第10話 腐女子、激怒する

「いや~あ、お騒がせして申し訳ない。でも、おかげさまでもう大丈夫……って、お前ら揃いも揃って何でそんな葬式みたいな顔してんの?」

 ラチカと共に食堂の仲間と合流した俺は、沈痛な面持ちでテーブルを囲んでいるみんなの様子にぎょっとして言った。

「だってさ……いや、何でもない。それよりさ……」

 何か言いかけたものの、すぐに無理やり明るく振舞おうとしたリアムに俺は嘆息した。

「リアム。俺がそんなことで誤魔化されないのはわかってるはずだろ? ちゃんと言えって。何かあったのか?」

「何かっていうか、その……」

 同じく浮かない顔をしているクルスとギュスター、それからトリーとオルカに目をやり、リアムはしぶしぶ口を開いた。

「お前があんな風に泣くとこなんて初めて見たからさ……ちょっと驚いたっていうか。いつも能天気で明るく振舞っているように見えてたけど、ここに来る前、村ではすごく辛い思いをしてたんだなって初めて知ったっていうか……」

「え……?」

 俺のこと? 俺のことでそんな暗い顔になってんの? っていうか俺、見た目だけは十一歳の子供だよ? そもそも誰であろうと、ちょっと泣いたくらいで大袈裟じゃない? そんな衝撃を受けるほど、俺って能天気に見えてたわけ? つーか、俺のあずかり知れぬところでいろいろと大きな誤解が生まれてそうで怖いんだが……。

 俺は慌ててまくし立てた。

「いやいやいや! 別にそんなことはないぞ! 確かに、俺はちょっと家族や村に馴染めてないところはあったけど、それは全部自分のせいだし、むしろみんないい人たちばかりで、いじめられたりとか、そういうことは全くなかったし、第一そんな境遇に俺が甘んじているわけがないってお前らならわかってるはず……」

「わかってるよ! けど、自分に居場所がないって感じるのは淋しいよな。周りの奴らが優しければ、尚更さ」

「うっ……」

 リアムってこういう鋭いところがあるから本当に敵わない。さすが我が心の友……と俺が思った矢先。

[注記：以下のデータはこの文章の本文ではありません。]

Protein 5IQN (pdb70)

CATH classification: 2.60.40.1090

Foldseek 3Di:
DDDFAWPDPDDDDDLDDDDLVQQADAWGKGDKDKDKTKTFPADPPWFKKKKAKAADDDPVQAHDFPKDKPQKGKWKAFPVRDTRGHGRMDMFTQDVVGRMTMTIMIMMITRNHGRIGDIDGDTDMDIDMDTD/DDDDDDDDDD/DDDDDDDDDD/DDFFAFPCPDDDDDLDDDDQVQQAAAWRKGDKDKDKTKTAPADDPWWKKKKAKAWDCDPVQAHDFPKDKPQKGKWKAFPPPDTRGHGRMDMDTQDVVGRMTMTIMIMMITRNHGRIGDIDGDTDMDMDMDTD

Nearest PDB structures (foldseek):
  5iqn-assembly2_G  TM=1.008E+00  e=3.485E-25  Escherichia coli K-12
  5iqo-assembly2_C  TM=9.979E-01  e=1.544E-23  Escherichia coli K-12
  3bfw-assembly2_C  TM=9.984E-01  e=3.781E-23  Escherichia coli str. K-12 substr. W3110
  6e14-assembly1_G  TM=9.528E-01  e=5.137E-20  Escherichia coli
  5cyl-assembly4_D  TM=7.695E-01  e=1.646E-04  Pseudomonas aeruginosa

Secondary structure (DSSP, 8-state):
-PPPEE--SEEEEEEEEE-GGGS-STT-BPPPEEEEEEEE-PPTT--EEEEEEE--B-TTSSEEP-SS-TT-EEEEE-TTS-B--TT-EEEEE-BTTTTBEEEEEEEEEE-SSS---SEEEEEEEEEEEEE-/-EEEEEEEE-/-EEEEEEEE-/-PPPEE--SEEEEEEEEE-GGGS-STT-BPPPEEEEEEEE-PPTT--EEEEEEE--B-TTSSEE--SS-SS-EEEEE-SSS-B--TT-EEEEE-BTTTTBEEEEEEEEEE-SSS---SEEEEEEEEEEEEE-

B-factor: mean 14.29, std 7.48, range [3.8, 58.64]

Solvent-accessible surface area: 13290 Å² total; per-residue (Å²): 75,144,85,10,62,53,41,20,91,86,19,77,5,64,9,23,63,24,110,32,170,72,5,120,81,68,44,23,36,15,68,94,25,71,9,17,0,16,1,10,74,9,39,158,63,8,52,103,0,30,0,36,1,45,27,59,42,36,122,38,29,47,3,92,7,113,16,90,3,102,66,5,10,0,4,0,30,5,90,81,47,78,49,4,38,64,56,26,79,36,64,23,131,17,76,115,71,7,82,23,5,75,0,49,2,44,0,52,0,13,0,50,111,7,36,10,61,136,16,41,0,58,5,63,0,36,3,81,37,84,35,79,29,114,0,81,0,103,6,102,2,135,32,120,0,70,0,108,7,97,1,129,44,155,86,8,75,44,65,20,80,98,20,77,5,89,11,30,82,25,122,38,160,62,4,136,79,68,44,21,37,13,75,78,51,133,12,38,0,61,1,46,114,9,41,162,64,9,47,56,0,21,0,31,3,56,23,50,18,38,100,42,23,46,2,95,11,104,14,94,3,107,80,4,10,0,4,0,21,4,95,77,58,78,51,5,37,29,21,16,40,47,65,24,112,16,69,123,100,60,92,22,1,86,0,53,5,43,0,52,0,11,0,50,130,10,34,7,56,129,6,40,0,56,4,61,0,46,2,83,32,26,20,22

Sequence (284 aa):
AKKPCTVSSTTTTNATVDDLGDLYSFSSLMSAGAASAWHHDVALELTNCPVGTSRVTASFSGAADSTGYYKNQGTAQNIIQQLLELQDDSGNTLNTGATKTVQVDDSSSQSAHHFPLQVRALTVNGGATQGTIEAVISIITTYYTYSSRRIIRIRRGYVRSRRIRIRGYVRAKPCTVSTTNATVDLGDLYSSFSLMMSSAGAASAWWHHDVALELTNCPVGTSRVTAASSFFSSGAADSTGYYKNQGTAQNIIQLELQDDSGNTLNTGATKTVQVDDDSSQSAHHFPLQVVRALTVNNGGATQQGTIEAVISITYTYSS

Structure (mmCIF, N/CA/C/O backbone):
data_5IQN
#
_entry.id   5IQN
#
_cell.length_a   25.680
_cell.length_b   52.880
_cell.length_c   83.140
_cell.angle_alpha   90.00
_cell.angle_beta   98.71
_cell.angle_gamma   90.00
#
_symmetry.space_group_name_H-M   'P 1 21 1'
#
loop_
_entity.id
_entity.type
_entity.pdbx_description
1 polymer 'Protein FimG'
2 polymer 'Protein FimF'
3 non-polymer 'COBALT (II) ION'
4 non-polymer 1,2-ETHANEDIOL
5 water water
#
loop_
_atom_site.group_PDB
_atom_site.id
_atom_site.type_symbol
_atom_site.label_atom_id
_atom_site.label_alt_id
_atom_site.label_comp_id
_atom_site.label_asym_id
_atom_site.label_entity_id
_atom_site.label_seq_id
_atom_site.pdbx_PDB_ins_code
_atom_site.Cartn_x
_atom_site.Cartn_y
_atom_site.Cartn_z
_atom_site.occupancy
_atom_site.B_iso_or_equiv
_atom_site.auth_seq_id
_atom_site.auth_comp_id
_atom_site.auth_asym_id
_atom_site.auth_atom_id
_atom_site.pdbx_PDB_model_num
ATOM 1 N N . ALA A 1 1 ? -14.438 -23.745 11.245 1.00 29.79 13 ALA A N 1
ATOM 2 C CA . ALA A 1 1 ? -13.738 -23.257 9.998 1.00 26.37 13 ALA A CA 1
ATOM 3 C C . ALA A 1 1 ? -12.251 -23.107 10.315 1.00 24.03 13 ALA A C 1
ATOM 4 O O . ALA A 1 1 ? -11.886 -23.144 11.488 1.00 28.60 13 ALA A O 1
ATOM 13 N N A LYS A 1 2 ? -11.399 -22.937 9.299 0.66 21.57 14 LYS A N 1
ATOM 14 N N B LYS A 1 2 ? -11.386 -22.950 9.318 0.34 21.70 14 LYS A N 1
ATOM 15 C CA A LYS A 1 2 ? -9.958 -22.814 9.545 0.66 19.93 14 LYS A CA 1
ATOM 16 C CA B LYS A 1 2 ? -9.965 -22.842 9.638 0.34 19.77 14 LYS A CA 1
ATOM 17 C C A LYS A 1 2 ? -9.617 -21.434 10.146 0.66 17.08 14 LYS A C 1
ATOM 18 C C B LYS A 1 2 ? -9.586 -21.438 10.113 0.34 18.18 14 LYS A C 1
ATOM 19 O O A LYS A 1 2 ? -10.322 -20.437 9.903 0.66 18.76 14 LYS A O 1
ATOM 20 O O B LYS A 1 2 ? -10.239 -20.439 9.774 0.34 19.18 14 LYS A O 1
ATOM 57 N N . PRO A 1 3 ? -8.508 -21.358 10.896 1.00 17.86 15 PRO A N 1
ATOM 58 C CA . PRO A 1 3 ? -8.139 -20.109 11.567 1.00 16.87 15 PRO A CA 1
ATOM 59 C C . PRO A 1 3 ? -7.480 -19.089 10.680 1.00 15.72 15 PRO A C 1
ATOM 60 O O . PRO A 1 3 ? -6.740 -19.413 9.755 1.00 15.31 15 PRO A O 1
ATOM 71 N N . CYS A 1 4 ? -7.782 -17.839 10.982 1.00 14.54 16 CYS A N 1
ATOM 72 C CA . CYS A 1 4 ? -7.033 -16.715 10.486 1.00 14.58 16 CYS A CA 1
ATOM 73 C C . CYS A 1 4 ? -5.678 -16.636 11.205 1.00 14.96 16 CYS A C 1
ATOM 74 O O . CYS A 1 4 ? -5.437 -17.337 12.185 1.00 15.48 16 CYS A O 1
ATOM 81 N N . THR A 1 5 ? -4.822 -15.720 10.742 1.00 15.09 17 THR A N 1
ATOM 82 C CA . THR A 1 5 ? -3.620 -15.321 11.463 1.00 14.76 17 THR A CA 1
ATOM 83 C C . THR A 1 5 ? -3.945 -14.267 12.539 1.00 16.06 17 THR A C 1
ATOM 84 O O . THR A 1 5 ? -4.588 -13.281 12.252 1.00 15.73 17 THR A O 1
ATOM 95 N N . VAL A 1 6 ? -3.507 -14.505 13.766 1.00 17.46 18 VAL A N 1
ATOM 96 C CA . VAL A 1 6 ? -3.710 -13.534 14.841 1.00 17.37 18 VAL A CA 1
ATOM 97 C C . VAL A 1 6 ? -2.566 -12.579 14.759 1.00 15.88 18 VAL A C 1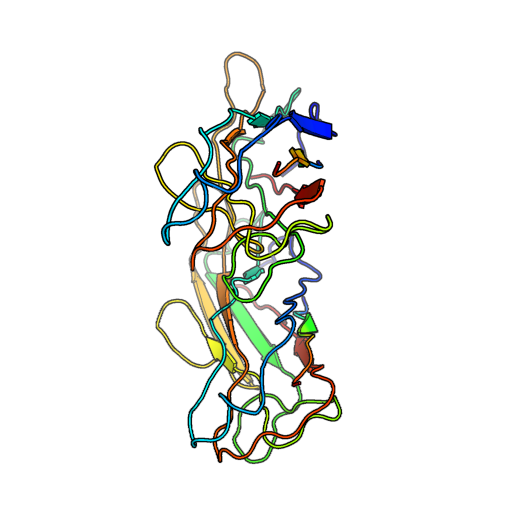
ATOM 98 O O . VAL A 1 6 ? -1.435 -12.940 15.000 1.00 16.55 18 VAL A O 1
ATOM 111 N N A SER A 1 7 ? -2.881 -11.324 14.490 0.64 14.59 19 SER A N 1
ATOM 112 N N B SER A 1 7 ? -2.845 -11.337 14.390 0.36 16.33 19 SER A N 1
ATOM 113 C CA A SER A 1 7 ? -1.862 -10.319 14.263 0.64 15.16 19 SER A CA 1
ATOM 114 C CA B SER A 1 7 ? -1.782 -10.355 14.237 0.36 17.46 19 SER A CA 1
ATOM 115 C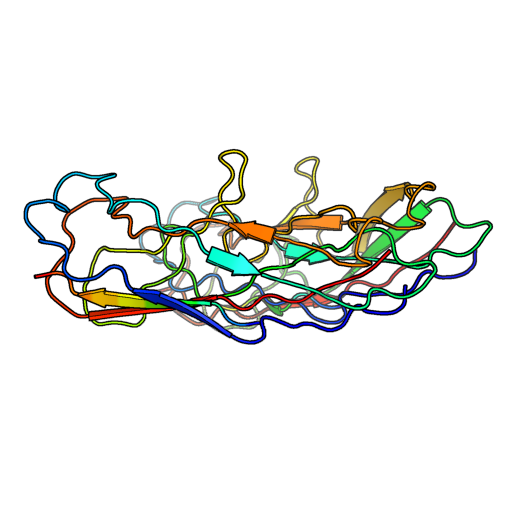 C A SER A 1 7 ? -1.728 -9.312 15.424 0.64 13.98 19 SER A C 1
ATOM 116 C C B SER A 1 7 ? -1.432 -9.715 15.576 0.36 16.55 19 SER A C 1
ATOM 117 O O A SER A 1 7 ? -0.945 -8.369 15.322 0.64 16.51 19 SER A O 1
ATOM 118 O O B SER A 1 7 ? -0.261 -9.616 15.924 0.36 14.82 19 SER A O 1
ATOM 133 N N A THR A 1 8 ? -2.472 -9.523 16.514 0.64 11.56 20 THR A N 1
ATOM 134 N N B THR A 1 8 ? -2.445 -9.287 16.324 0.36 16.48 20 THR A N 1
ATOM 135 C CA A THR A 1 8 ? -2.268 -8.799 17.760 0.64 11.69 20 THR A CA 1
ATOM 136 C CA B THR A 1 8 ? -2.238 -8.758 17.663 0.36 17.43 20 THR A CA 1
ATOM 137 C C A THR A 1 8 ? -2.126 -9.775 18.912 0.64 11.14 20 THR A C 1
ATOM 138 C C B THR A 1 8 ? -2.166 -9.908 18.668 0.36 15.91 20 THR A C 1
ATOM 139 O O A THR A 1 8 ? -3.101 -10.065 19.609 0.64 13.79 20 THR A O 1
ATOM 140 O O B THR A 1 8 ? -3.152 -10.610 18.899 0.36 16.07 20 THR A O 1
ATOM 160 N N A THR A 1 9 ? -0.920 -10.253 19.152 0.76 10.57 21 THR A N 1
ATOM 161 N N B THR A 1 9 ? -0.997 -10.099 19.267 0.24 15.01 21 THR A N 1
ATOM 162 C CA A THR A 1 9 ? -0.683 -11.203 20.231 0.76 11.60 21 THR A CA 1
ATOM 163 C CA B THR A 1 9 ? -0.802 -11.160 20.251 0.24 14.34 21 THR A CA 1
ATOM 164 C C A THR A 1 9 ? -0.778 -10.539 21.606 0.76 10.77 21 THR A C 1
ATOM 165 C C B THR A 1 9 ? -0.765 -10.562 21.650 0.24 11.77 21 THR A C 1
ATOM 166 O O A THR A 1 9 ? -1.413 -11.079 22.522 0.76 12.42 21 THR A O 1
ATOM 167 O O B THR A 1 9 ? -1.248 -11.170 22.619 0.24 11.40 21 THR A O 1
ATOM 188 N N . ASN A 1 10 ? -0.178 -9.378 21.759 1.00 10.89 22 ASN A N 1
ATOM 189 C CA . ASN A 1 10 ? -0.199 -8.632 23.006 1.00 9.40 22 ASN A CA 1
ATOM 190 C C . ASN A 1 10 ? -0.513 -7.190 22.740 1.00 8.68 22 ASN A C 1
ATOM 191 O O . ASN A 1 10 ? 0.048 -6.597 21.829 1.00 9.33 22 ASN A O 1
ATOM 202 N N . ALA A 1 11 ? -1.363 -6.626 23.586 1.00 8.29 23 ALA A N 1
ATOM 203 C CA . ALA A 1 11 ? -1.637 -5.199 23.595 1.00 8.30 23 ALA A CA 1
ATOM 204 C C . ALA A 1 11 ? -1.591 -4.722 25.036 1.00 6.93 23 ALA A C 1
ATOM 205 O O . ALA A 1 11 ? -1.854 -5.495 25.958 1.00 8.20 23 ALA A O 1
ATOM 212 N N . THR A 1 12 ? -1.275 -3.453 25.212 1.00 7.02 24 THR A N 1
ATOM 213 C CA . THR A 1 12 ? -1.224 -2.844 26.518 1.00 6.76 24 THR A CA 1
ATOM 214 C C . THR A 1 12 ? -1.967 -1.525 26.540 1.00 7.85 24 THR A C 1
ATOM 215 O O . THR A 1 12 ? -1.779 -0.688 25.658 1.00 10.89 24 THR A O 1
ATOM 226 N N . VAL A 1 13 ? -2.807 -1.362 27.559 1.00 6.61 25 VAL A N 1
ATOM 227 C CA . VAL A 1 13 ? -3.480 -0.109 27.866 1.00 7.34 25 VAL A CA 1
ATOM 228 C C . VAL A 1 13 ? -2.840 0.459 29.119 1.00 6.63 25 VAL A C 1
ATOM 229 O O . VAL A 1 13 ? -2.900 -0.154 30.179 1.00 7.70 25 VAL A O 1
ATOM 242 N N A ASP A 1 14 ? -2.209 1.619 28.983 0.36 6.43 26 ASP A N 1
ATOM 243 N N B ASP A 1 14 ? -2.285 1.652 29.001 0.64 7.56 26 ASP A N 1
ATOM 244 C CA A ASP A 1 14 ? -1.707 2.373 30.127 0.36 6.84 26 ASP A CA 1
ATOM 245 C CA B ASP A 1 14 ? -1.733 2.359 30.147 0.64 6.94 26 ASP A CA 1
ATOM 246 C C A ASP A 1 14 ? -2.715 3.472 30.478 0.36 7.57 26 ASP A C 1
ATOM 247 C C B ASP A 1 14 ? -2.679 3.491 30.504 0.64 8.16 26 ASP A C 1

「誰もいない湖の畔で、歌いながら一人で手話をしてたとか、何か想像しただけでこう……」

「本当は誰かと一緒に手話でやり取りしたかったんだなって思うと……」

「胸に来るものがあるの……」

 泣きそうになったリアムと他一同の様子とは裏腹に、俺は一気に顔が赤くなるのを感じて仰け反った。

「ち……違っ! それはそういうんじゃなくて……オルカ!」

 話の出どころはこいつしかない! と非難の目を向けた俺に気づくと、オルカもまたひどく悲し気な面持ちでそれを口にした。

「……すまない。いつも君は楽しそうに見えていたし、そのおかげで俺も元気をもらってた。けど、本当はそんな淋しい想いを抱えていたなんて、俺は気づいてあげられなかった。本当にすまない。君がみんなにこのことを知られたくなかったのも当然だ。それなのに、俺がうっかりしていたせいでみんなにも知られてしまった。重ね重ね本当にすまない」

 いやいやいや、ちょっと待って! 俺が知られたくなかったのは、むしろ逆というか! 誰にも見られていないのをいいことに、俺の俺による俺のためだけのワンマンライブを全力で満喫していたという、その恥ずかしいノリノリの痴態であって、そこには微塵の淋しさもないはず。まあ、見方によっては淋しいかもしれないが、俺は独りでも心から楽しんでいた。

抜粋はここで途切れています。